_WHAT THE TASK ASKS_. Leave the images out and write out each entry exactly as shown.

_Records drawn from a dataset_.
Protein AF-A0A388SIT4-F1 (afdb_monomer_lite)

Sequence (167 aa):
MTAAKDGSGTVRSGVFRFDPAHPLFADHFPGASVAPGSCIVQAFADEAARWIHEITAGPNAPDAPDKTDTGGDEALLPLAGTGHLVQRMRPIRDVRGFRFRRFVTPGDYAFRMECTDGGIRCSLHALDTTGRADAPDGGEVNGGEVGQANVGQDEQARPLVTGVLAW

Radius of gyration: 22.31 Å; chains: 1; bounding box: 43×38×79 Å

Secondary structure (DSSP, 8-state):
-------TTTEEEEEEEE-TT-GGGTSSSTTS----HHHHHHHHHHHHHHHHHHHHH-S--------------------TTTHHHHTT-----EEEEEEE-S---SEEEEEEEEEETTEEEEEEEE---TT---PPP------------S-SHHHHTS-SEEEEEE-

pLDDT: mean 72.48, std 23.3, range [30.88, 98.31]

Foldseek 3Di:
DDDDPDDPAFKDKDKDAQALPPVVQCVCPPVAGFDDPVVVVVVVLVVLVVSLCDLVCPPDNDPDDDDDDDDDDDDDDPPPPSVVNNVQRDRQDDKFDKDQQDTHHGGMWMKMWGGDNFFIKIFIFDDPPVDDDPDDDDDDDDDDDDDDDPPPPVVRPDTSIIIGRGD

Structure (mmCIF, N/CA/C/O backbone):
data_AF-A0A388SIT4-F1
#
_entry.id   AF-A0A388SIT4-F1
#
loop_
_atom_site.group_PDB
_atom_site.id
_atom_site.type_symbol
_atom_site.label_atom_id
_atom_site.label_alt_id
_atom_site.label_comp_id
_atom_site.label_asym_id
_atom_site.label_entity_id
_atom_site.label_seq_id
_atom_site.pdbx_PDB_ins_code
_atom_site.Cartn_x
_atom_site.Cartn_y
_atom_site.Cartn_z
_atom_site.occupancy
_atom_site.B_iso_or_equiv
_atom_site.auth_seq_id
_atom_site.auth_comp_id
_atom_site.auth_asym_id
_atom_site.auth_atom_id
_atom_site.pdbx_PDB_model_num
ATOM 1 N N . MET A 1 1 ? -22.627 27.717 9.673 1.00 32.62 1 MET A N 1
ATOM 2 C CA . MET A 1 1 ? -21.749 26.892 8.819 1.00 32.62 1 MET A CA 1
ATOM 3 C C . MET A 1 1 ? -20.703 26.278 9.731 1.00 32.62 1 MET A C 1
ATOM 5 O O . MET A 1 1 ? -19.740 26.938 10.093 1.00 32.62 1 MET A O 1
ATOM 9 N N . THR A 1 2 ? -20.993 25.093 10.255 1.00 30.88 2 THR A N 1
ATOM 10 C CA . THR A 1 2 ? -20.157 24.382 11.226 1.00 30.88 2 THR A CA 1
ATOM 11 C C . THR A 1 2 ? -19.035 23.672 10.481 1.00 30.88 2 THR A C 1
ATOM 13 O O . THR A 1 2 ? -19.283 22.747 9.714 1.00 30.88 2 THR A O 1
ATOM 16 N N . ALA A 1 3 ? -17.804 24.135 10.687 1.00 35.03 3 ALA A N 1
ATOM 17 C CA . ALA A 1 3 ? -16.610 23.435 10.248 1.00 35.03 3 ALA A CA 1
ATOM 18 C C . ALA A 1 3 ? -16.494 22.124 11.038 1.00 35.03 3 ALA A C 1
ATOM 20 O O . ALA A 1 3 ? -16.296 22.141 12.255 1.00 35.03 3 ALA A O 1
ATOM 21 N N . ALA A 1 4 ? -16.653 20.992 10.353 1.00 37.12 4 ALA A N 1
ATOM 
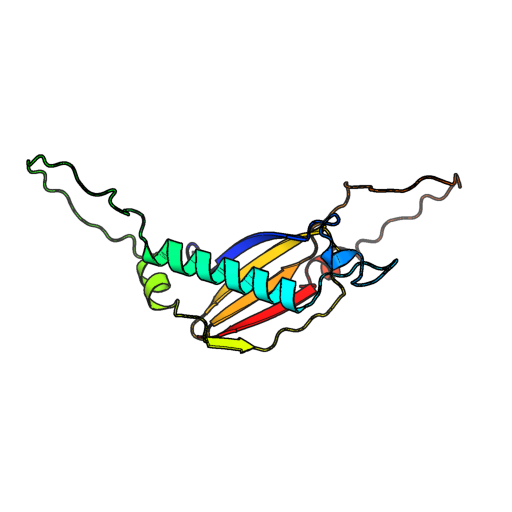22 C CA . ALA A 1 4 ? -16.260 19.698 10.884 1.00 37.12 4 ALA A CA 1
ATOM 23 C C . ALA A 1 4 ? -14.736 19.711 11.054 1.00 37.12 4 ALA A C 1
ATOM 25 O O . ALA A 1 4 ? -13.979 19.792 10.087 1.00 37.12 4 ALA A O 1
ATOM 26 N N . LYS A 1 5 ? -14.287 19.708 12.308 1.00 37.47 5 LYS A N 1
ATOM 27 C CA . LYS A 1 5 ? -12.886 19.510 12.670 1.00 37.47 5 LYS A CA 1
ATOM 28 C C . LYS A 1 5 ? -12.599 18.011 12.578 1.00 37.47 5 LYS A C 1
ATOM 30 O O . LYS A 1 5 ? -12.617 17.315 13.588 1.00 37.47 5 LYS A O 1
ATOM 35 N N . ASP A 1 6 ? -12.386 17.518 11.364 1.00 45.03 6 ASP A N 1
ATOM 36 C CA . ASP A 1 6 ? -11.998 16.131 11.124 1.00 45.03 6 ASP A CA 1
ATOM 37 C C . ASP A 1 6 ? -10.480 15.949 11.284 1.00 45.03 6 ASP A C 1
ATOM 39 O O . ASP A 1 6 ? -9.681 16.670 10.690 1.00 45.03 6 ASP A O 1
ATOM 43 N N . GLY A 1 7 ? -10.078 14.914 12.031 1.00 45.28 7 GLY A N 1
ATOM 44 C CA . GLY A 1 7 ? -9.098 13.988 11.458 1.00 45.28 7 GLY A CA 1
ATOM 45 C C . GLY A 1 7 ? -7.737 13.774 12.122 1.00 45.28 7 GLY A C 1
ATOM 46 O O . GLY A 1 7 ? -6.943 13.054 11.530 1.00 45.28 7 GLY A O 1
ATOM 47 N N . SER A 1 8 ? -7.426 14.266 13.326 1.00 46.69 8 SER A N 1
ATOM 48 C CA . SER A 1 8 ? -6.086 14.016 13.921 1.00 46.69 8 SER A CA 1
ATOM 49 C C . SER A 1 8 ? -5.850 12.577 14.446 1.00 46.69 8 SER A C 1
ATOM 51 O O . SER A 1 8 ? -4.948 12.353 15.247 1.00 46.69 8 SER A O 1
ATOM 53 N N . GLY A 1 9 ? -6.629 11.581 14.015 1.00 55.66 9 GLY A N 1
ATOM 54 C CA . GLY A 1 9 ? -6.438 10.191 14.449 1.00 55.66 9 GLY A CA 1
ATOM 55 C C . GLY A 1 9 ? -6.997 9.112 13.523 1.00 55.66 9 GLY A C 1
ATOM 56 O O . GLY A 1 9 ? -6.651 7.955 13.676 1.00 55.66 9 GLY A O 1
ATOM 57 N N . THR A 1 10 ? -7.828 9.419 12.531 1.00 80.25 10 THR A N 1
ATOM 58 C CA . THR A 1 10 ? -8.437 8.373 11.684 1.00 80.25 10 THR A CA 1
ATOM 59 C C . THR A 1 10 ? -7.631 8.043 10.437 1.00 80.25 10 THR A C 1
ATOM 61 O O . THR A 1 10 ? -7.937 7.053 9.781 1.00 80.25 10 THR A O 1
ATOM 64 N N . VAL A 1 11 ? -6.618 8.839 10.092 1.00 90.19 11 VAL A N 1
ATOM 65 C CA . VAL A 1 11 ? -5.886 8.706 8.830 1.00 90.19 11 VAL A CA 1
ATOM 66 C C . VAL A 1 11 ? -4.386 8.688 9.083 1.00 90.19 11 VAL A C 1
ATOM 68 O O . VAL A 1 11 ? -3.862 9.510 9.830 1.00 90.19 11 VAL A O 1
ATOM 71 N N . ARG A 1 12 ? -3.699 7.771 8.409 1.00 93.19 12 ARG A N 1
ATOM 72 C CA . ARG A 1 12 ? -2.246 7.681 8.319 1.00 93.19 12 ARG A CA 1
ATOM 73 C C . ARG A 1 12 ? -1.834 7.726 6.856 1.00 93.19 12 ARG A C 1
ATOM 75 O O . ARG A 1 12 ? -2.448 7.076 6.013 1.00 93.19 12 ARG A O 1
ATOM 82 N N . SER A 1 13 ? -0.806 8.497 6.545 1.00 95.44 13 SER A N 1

_COMPLETED EXERCISE_.
Protein AF-A0A388SIT4-F1 (afdb_monomer_lite)

Sequence (167 aa):
MTAAKDGSGTVRSGVFRFDPAHPLFADHFPGASVAPGSCIVQAFADEAARWIHEITAGPNAPDAPDKTDTGGDEALLPLAGTGHLVQRMRPIRDVRGFRFRRFVTPGDYAFRMECTDGGIRCSLHALDTTGRADAPDGGEVNGGEVGQANVGQDEQARPLVTGVLAW

Radius of gyration: 22.31 Å; chains: 1; bounding box: 43×38×79 Å

Secondary structure (DSSP, 8-state):
-------TTTEEEEEEEE-TT-GGGTSSSTTS----HHHHHHHHHHHHHHHHHHHHH-S--------------------TTTHHHHTT-----EEEEEEE-S---SEEEEEEEEEETTEEEEEEEE---TT---PPP------------S-SHHHHTS-SEEEEEE-

pLDDT: mean 72.48, std 23.3, range [30.88, 98.31]

Foldseek 3Di:
DDDDPDDPAFKDKDKDAQALPPVVQCVCPPVAGFDDPVVVVVVVLVVLVVSLCDLVCPPDNDPDDDDDDDDDDDDDDPPPPSVVNNVQRDRQDDKFDKDQQDTHHGGMWMKMWGGDNFFIKIFIFDDPPVDDDPDDDDDDDDDDDDDDDPPPPVVRPDTSIIIGRGD

Structure (mmCIF, N/CA/C/O backbone):
data_AF-A0A388SIT4-F1
#
_entry.id   AF-A0A388SIT4-F1
#
loop_
_atom_site.group_PDB
_atom_site.id
_atom_site.type_symbol
_atom_site.label_atom_id
_atom_site.label_alt_id
_atom_site.label_comp_id
_atom_site.label_asym_id
_atom_site.label_entity_id
_atom_site.label_seq_id
_atom_site.pdbx_PDB_ins_code
_atom_site.Cartn_x
_atom_site.Cartn_y
_atom_site.Cartn_z
_atom_site.occupancy
_atom_site.B_iso_or_equiv
_atom_site.auth_seq_id
_atom_site.auth_comp_id
_atom_site.auth_asym_id
_atom_site.auth_atom_id
_atom_site.pdbx_PDB_model_num
ATOM 1 N N . MET A 1 1 ? -22.627 27.717 9.673 1.00 32.62 1 MET A N 1
ATOM 2 C CA . MET A 1 1 ? -21.749 26.892 8.819 1.00 32.62 1 MET A CA 1
ATOM 3 C C . MET A 1 1 ? -20.703 26.278 9.731 1.00 32.62 1 MET A C 1
ATOM 5 O O . MET A 1 1 ? -19.740 26.938 10.093 1.00 32.62 1 MET A O 1
ATOM 9 N N . THR A 1 2 ? -20.993 25.093 10.255 1.00 30.88 2 THR A N 1
ATOM 10 C CA . THR A 1 2 ? -20.157 24.382 11.226 1.00 30.88 2 THR A CA 1
ATOM 11 C C . THR A 1 2 ? -19.035 23.672 10.481 1.00 30.88 2 THR A C 1
ATOM 13 O O . THR A 1 2 ? -19.283 22.747 9.714 1.00 30.88 2 THR A O 1
ATOM 16 N N . ALA A 1 3 ? -17.804 24.135 10.687 1.00 35.03 3 ALA A N 1
ATOM 17 C CA . ALA A 1 3 ? -16.610 23.435 10.248 1.00 35.03 3 ALA A CA 1
ATOM 18 C C . ALA A 1 3 ? -16.494 22.124 11.038 1.00 35.03 3 ALA A C 1
ATOM 20 O O . ALA A 1 3 ? -16.296 22.141 12.255 1.00 35.03 3 ALA A O 1
ATOM 21 N N . ALA A 1 4 ? -16.653 20.992 10.353 1.00 37.12 4 ALA A N 1
ATOM 
22 C CA . ALA A 1 4 ? -16.260 19.698 10.884 1.00 37.12 4 ALA A CA 1
ATOM 23 C C . ALA A 1 4 ? -14.736 19.711 11.054 1.00 37.12 4 ALA A C 1
ATOM 25 O O . ALA A 1 4 ? -13.979 19.792 10.087 1.00 37.12 4 ALA A O 1
ATOM 26 N N . LYS A 1 5 ? -14.287 19.708 12.308 1.00 37.47 5 LYS A N 1
ATOM 27 C CA . LYS A 1 5 ? -12.886 19.510 12.670 1.00 37.47 5 LYS A CA 1
ATOM 28 C C . LYS A 1 5 ? -12.599 18.011 12.578 1.00 37.47 5 LYS A C 1
ATOM 30 O O . LYS A 1 5 ? -12.617 17.315 13.588 1.00 37.47 5 LYS A O 1
ATOM 35 N N . ASP A 1 6 ? -12.386 17.518 11.364 1.00 45.03 6 ASP A N 1
ATOM 36 C CA . ASP A 1 6 ? -11.998 16.131 11.124 1.00 45.03 6 ASP A CA 1
ATOM 37 C C . ASP A 1 6 ? -10.480 15.949 11.284 1.00 45.03 6 ASP A C 1
ATOM 39 O O . ASP A 1 6 ? -9.681 16.670 10.690 1.00 45.03 6 ASP A O 1
ATOM 43 N N . GLY A 1 7 ? -10.078 14.914 12.031 1.00 45.28 7 GLY A N 1
ATOM 44 C CA . GLY A 1 7 ? -9.098 13.988 11.458 1.00 45.28 7 GLY A CA 1
ATOM 45 C C . GLY A 1 7 ? -7.737 13.774 12.122 1.00 45.28 7 GLY A C 1
ATOM 46 O O . GLY A 1 7 ? -6.943 13.054 11.530 1.00 45.28 7 GLY A O 1
ATOM 47 N N . SER A 1 8 ? -7.426 14.266 13.326 1.00 46.69 8 SER A N 1
ATOM 48 C CA . SER A 1 8 ? -6.086 14.016 13.921 1.00 46.69 8 SER A CA 1
ATOM 49 C C . SER A 1 8 ? -5.850 12.577 14.446 1.00 46.69 8 SER A C 1
ATOM 51 O O . SER A 1 8 ? -4.948 12.353 15.247 1.00 46.69 8 SER A O 1
ATOM 53 N N . GLY A 1 9 ? -6.629 11.581 14.015 1.00 55.66 9 GLY A N 1
ATOM 54 C CA . GLY A 1 9 ? -6.438 10.191 14.449 1.00 55.66 9 GLY A CA 1
ATOM 55 C C . GLY A 1 9 ? -6.997 9.112 13.523 1.00 55.66 9 GLY A C 1
ATOM 56 O O . GLY A 1 9 ? -6.651 7.955 13.676 1.00 55.66 9 GLY A O 1
ATOM 57 N N . THR A 1 10 ? -7.828 9.419 12.531 1.00 80.25 10 THR A N 1
ATOM 58 C CA . THR A 1 10 ? -8.437 8.373 11.684 1.00 80.25 10 THR A CA 1
ATOM 59 C C . THR A 1 10 ? -7.631 8.043 10.437 1.00 80.25 10 THR A C 1
ATOM 61 O O . THR A 1 10 ? -7.937 7.053 9.781 1.00 80.25 10 THR A O 1
ATOM 64 N N . VAL A 1 11 ? -6.618 8.839 10.092 1.00 90.19 11 VAL A N 1
ATOM 65 C CA . VAL A 1 11 ? -5.886 8.706 8.830 1.00 90.19 11 VAL A CA 1
ATOM 66 C C . VAL A 1 11 ? -4.386 8.688 9.083 1.00 90.19 11 VAL A C 1
ATOM 68 O O . VAL A 1 11 ? -3.862 9.510 9.830 1.00 90.19 11 VAL A O 1
ATOM 71 N N . ARG A 1 12 ? -3.699 7.771 8.409 1.00 93.19 12 ARG A N 1
ATOM 72 C CA . ARG A 1 12 ? -2.246 7.681 8.319 1.00 93.19 12 ARG A CA 1
ATOM 73 C C . ARG A 1 12 ? -1.834 7.726 6.856 1.00 93.19 12 ARG A C 1
ATOM 75 O O . ARG A 1 12 ? -2.448 7.076 6.013 1.00 93.19 12 ARG A O 1
ATOM 82 N N . SER A 1 13 ? -0.806 8.497 6.545 1.00 95.44 13 SER A N 1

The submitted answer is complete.